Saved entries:
== Segment start ==
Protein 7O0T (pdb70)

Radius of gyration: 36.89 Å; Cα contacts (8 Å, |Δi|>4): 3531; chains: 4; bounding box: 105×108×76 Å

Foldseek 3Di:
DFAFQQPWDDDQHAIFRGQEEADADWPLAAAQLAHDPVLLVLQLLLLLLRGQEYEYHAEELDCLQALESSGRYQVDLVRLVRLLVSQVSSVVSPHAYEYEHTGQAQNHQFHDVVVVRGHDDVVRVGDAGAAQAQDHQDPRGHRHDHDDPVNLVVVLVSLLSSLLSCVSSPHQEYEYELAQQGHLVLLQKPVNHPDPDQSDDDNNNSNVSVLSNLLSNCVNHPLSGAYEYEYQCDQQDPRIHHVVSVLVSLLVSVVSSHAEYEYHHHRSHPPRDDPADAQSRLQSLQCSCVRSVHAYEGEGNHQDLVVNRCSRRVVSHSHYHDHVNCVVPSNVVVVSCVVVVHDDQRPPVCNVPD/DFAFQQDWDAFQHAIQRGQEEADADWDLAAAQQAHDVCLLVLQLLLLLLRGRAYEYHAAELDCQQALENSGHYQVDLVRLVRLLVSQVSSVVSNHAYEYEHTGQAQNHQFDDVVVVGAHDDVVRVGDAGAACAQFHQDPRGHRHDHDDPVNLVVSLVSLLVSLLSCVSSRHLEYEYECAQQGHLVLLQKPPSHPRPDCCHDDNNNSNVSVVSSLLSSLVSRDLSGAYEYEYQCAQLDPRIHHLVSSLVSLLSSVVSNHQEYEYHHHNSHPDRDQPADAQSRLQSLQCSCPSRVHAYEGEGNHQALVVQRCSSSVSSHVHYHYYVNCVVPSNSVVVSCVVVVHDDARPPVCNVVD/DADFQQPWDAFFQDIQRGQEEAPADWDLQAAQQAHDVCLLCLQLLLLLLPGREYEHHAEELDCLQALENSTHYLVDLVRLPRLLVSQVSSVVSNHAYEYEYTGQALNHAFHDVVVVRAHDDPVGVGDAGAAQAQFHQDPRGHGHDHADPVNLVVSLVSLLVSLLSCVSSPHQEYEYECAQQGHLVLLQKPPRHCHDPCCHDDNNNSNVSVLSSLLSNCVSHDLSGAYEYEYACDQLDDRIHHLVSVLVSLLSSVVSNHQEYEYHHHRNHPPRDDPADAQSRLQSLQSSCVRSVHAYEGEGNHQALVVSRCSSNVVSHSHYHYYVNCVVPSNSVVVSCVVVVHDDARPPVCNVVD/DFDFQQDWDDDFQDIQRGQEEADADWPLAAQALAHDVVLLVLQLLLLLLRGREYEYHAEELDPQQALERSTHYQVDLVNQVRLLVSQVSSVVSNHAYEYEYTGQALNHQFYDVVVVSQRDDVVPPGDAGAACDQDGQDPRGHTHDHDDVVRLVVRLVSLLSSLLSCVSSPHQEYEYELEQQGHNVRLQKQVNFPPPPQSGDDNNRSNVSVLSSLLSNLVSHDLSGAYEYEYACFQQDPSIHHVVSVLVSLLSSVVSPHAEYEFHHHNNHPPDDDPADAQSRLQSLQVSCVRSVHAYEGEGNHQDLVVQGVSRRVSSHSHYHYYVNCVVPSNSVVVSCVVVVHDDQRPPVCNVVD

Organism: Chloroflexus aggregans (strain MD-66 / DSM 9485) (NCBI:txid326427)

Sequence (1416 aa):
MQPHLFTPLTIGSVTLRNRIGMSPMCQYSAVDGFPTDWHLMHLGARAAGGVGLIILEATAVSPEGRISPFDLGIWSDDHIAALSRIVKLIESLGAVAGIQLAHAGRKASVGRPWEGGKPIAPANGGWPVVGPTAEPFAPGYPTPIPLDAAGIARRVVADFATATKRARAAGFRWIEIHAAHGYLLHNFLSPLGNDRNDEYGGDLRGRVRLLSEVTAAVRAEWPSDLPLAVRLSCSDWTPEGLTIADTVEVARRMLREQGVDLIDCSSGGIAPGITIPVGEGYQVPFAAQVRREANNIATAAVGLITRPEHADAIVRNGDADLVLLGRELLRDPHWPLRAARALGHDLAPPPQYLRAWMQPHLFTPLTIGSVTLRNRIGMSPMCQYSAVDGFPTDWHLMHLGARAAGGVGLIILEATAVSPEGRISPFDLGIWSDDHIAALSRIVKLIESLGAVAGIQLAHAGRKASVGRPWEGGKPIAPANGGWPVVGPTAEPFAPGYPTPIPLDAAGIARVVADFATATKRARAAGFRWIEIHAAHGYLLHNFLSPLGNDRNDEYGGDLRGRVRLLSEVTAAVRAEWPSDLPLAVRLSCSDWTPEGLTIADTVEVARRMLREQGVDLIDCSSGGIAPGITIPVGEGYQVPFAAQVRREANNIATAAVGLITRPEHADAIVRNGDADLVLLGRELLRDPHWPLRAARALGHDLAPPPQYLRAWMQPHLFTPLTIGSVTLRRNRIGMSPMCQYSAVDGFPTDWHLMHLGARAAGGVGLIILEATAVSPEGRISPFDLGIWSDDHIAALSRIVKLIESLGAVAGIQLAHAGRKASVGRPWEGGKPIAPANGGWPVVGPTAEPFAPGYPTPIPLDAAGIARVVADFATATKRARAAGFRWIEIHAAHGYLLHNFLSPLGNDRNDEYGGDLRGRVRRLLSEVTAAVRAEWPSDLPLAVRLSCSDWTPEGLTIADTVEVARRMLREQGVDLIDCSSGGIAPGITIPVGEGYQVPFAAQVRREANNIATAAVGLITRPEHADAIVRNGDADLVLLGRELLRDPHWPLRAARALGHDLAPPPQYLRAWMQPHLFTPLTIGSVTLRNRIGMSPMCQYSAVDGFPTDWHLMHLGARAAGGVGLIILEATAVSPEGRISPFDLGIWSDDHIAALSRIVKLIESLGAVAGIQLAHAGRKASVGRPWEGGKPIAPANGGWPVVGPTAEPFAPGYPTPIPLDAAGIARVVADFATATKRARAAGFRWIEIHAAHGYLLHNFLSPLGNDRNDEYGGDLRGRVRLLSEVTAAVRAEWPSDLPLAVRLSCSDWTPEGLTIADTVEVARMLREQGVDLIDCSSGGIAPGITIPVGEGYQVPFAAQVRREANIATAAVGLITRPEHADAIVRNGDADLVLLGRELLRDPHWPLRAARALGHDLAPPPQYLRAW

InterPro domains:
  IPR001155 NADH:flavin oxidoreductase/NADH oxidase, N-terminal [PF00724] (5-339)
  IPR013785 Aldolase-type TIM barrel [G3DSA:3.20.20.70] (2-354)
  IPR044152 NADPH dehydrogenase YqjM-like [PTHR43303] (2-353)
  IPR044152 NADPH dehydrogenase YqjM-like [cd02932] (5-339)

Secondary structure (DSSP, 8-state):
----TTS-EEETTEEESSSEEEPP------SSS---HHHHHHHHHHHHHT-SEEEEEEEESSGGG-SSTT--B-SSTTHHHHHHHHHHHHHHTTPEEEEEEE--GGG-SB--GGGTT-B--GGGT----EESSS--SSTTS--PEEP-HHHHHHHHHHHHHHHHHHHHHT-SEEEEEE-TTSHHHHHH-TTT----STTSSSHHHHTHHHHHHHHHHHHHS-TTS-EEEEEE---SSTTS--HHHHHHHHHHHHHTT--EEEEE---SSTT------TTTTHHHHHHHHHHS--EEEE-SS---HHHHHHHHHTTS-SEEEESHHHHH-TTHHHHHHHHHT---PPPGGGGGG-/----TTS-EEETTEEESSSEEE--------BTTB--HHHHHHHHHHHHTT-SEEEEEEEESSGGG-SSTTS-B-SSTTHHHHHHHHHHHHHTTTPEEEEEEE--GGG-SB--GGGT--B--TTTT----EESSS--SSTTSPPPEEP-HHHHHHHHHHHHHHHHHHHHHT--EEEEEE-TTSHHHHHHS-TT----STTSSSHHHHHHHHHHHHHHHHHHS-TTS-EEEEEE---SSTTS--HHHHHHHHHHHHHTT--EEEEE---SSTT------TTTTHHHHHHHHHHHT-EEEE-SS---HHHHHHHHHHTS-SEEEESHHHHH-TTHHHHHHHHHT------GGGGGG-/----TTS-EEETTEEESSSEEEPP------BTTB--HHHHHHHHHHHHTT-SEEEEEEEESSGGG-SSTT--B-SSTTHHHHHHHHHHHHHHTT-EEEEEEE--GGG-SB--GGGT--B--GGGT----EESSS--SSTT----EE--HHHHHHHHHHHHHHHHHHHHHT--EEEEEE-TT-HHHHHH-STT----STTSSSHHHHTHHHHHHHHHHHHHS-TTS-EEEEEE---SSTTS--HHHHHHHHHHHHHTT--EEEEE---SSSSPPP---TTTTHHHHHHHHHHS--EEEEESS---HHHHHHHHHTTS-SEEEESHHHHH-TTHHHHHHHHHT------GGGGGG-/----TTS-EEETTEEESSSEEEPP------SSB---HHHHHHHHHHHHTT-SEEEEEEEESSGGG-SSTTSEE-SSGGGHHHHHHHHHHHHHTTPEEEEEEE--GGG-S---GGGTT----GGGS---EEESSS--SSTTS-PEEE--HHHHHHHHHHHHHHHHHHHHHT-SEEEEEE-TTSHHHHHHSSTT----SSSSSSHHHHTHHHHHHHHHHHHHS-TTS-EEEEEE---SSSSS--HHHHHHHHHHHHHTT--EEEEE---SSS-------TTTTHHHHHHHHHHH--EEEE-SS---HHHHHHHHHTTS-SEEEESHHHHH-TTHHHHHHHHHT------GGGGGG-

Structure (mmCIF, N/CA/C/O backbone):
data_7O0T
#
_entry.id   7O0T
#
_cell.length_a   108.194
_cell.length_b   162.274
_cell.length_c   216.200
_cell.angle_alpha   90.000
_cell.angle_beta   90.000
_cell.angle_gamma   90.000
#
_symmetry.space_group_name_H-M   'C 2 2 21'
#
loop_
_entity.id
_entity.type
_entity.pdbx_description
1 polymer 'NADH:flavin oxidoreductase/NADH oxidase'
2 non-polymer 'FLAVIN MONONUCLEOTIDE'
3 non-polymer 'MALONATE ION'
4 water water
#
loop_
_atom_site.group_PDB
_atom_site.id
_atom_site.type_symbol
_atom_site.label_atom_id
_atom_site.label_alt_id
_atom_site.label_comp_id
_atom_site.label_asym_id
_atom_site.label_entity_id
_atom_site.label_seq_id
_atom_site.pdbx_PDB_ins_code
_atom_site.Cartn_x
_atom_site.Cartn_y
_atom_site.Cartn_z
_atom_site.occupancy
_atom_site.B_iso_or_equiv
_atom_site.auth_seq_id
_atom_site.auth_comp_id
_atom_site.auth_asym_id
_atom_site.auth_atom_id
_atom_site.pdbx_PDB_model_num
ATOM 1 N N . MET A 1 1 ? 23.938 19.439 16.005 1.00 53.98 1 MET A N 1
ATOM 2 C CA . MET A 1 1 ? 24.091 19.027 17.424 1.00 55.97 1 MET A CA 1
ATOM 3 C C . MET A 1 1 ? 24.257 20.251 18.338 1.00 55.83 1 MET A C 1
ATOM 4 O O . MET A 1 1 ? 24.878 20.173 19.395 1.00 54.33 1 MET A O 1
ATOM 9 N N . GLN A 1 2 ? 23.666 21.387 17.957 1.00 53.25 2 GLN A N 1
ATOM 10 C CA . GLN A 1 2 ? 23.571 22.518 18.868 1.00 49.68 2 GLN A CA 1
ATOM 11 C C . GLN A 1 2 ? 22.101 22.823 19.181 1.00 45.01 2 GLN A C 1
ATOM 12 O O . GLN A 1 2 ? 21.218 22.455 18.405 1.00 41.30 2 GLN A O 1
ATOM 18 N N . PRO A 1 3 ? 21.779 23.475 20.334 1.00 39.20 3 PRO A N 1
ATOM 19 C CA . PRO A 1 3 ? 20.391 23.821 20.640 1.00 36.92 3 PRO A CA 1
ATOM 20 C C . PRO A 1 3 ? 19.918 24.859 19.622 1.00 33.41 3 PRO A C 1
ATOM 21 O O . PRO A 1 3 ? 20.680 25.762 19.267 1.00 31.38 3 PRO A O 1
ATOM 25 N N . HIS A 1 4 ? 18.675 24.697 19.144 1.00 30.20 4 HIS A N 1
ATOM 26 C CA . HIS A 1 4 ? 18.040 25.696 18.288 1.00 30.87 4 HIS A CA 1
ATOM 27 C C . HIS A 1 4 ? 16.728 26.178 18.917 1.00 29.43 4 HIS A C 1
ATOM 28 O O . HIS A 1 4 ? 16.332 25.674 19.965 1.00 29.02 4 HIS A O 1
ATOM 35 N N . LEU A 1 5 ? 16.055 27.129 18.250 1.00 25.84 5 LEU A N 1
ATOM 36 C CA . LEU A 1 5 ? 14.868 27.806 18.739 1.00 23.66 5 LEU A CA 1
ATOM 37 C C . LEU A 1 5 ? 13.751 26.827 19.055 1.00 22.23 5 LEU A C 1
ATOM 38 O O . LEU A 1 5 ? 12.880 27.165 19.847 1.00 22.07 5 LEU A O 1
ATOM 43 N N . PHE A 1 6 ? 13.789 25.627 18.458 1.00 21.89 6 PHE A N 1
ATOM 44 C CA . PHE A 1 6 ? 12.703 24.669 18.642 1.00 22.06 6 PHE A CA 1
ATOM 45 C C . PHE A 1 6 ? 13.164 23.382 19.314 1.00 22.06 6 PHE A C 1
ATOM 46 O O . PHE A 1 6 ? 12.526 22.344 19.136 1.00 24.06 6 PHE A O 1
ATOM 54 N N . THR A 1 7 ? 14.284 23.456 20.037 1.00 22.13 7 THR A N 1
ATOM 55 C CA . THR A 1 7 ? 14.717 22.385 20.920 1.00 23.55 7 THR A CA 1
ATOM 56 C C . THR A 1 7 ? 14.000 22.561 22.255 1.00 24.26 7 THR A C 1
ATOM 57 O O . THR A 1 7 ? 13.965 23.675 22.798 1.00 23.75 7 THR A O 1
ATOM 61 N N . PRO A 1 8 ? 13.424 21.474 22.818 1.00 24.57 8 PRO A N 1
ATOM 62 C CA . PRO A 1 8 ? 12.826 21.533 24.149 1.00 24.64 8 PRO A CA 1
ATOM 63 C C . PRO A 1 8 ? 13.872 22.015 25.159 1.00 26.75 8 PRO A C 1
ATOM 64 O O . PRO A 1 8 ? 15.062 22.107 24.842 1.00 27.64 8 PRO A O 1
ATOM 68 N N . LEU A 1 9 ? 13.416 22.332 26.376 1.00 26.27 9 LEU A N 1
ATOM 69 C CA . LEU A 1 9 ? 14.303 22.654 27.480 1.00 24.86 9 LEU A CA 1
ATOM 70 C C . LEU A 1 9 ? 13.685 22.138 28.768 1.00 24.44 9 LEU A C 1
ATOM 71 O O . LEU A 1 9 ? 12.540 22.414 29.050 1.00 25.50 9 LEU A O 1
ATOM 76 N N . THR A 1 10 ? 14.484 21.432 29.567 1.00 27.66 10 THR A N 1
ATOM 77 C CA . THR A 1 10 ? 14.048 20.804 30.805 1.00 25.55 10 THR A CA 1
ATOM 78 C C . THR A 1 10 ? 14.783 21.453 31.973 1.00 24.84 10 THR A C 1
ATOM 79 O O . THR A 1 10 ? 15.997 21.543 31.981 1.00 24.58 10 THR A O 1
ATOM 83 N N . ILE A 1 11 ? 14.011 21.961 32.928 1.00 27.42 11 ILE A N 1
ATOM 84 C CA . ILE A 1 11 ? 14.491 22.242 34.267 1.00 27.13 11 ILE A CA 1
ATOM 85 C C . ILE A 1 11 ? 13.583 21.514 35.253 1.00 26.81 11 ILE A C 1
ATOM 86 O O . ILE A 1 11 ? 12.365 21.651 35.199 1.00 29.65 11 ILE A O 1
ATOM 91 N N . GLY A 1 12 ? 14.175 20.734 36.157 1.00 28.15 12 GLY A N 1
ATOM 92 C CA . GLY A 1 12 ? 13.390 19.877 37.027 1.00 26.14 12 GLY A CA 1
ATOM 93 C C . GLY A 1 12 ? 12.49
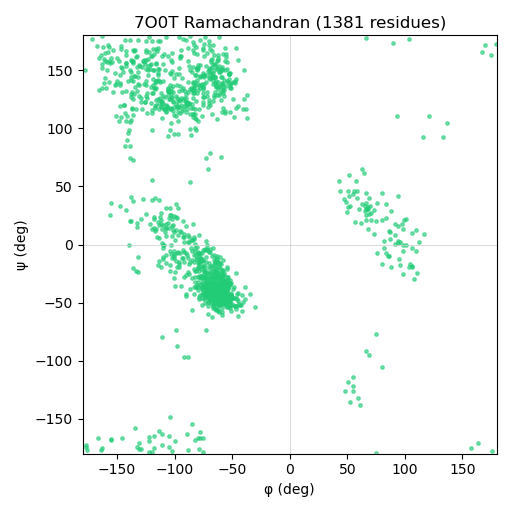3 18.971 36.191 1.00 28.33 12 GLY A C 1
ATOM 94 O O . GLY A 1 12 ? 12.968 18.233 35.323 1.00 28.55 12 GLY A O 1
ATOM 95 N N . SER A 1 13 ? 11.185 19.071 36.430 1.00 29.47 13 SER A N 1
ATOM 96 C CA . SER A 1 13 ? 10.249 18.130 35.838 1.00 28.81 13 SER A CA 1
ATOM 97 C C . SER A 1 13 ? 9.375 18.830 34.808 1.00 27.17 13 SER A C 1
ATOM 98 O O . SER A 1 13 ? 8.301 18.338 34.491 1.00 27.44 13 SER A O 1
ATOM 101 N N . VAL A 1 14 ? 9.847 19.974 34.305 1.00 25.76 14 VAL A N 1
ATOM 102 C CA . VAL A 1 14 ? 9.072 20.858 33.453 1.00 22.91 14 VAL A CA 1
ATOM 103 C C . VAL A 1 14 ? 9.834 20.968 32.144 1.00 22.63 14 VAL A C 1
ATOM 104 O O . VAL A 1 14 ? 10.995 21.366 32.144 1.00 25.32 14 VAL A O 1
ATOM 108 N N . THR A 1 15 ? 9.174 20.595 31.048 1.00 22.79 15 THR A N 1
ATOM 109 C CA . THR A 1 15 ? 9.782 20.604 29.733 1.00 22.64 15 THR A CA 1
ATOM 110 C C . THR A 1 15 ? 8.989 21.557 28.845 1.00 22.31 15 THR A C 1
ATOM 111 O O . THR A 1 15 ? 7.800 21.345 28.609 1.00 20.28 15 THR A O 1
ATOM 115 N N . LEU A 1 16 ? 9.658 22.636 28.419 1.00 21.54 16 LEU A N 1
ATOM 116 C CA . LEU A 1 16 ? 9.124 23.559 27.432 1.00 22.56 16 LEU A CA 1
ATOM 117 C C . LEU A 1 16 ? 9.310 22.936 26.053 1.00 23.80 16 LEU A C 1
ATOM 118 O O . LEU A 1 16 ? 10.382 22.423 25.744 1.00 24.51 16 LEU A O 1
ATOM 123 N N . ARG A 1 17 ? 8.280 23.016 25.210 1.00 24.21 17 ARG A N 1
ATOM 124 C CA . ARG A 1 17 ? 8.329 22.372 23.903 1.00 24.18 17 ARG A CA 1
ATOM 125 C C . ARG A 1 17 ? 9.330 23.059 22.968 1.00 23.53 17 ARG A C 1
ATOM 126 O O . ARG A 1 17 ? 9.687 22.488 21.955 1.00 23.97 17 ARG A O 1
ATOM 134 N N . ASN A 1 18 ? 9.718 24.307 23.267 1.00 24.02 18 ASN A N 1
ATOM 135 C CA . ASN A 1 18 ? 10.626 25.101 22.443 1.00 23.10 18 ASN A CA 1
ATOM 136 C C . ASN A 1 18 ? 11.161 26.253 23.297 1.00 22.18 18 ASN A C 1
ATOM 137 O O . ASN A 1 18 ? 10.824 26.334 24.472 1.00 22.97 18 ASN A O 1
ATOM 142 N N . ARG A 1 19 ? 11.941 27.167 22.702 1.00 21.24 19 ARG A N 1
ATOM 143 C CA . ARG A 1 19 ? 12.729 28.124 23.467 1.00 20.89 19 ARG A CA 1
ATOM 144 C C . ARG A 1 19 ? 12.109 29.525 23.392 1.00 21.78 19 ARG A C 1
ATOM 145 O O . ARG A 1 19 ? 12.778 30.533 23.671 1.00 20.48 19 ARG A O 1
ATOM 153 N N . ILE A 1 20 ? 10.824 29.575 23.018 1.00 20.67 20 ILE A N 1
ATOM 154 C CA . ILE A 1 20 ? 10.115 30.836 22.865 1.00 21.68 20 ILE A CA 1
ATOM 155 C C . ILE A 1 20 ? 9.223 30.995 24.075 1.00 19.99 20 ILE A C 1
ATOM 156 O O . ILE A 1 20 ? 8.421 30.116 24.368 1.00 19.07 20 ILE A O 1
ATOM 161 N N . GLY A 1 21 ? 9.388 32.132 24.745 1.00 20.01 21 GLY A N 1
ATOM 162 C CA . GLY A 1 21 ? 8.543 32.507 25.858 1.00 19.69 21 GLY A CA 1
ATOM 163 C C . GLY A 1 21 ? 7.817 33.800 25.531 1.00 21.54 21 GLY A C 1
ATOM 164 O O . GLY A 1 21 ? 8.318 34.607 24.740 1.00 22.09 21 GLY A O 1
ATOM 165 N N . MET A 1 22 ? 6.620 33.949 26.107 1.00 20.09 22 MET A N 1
== Segment end ==
## [Exercise]
Where a line of the entries contains the word "polymer", copy that line.

## [Answer to this exercise]
1 polymer 'NADH:flavin oxidoreductase/NADH oxidase'
2 non-polymer 'FLAVIN MONONUCLEOTIDE'
3 non-polymer 'MALONATE ION'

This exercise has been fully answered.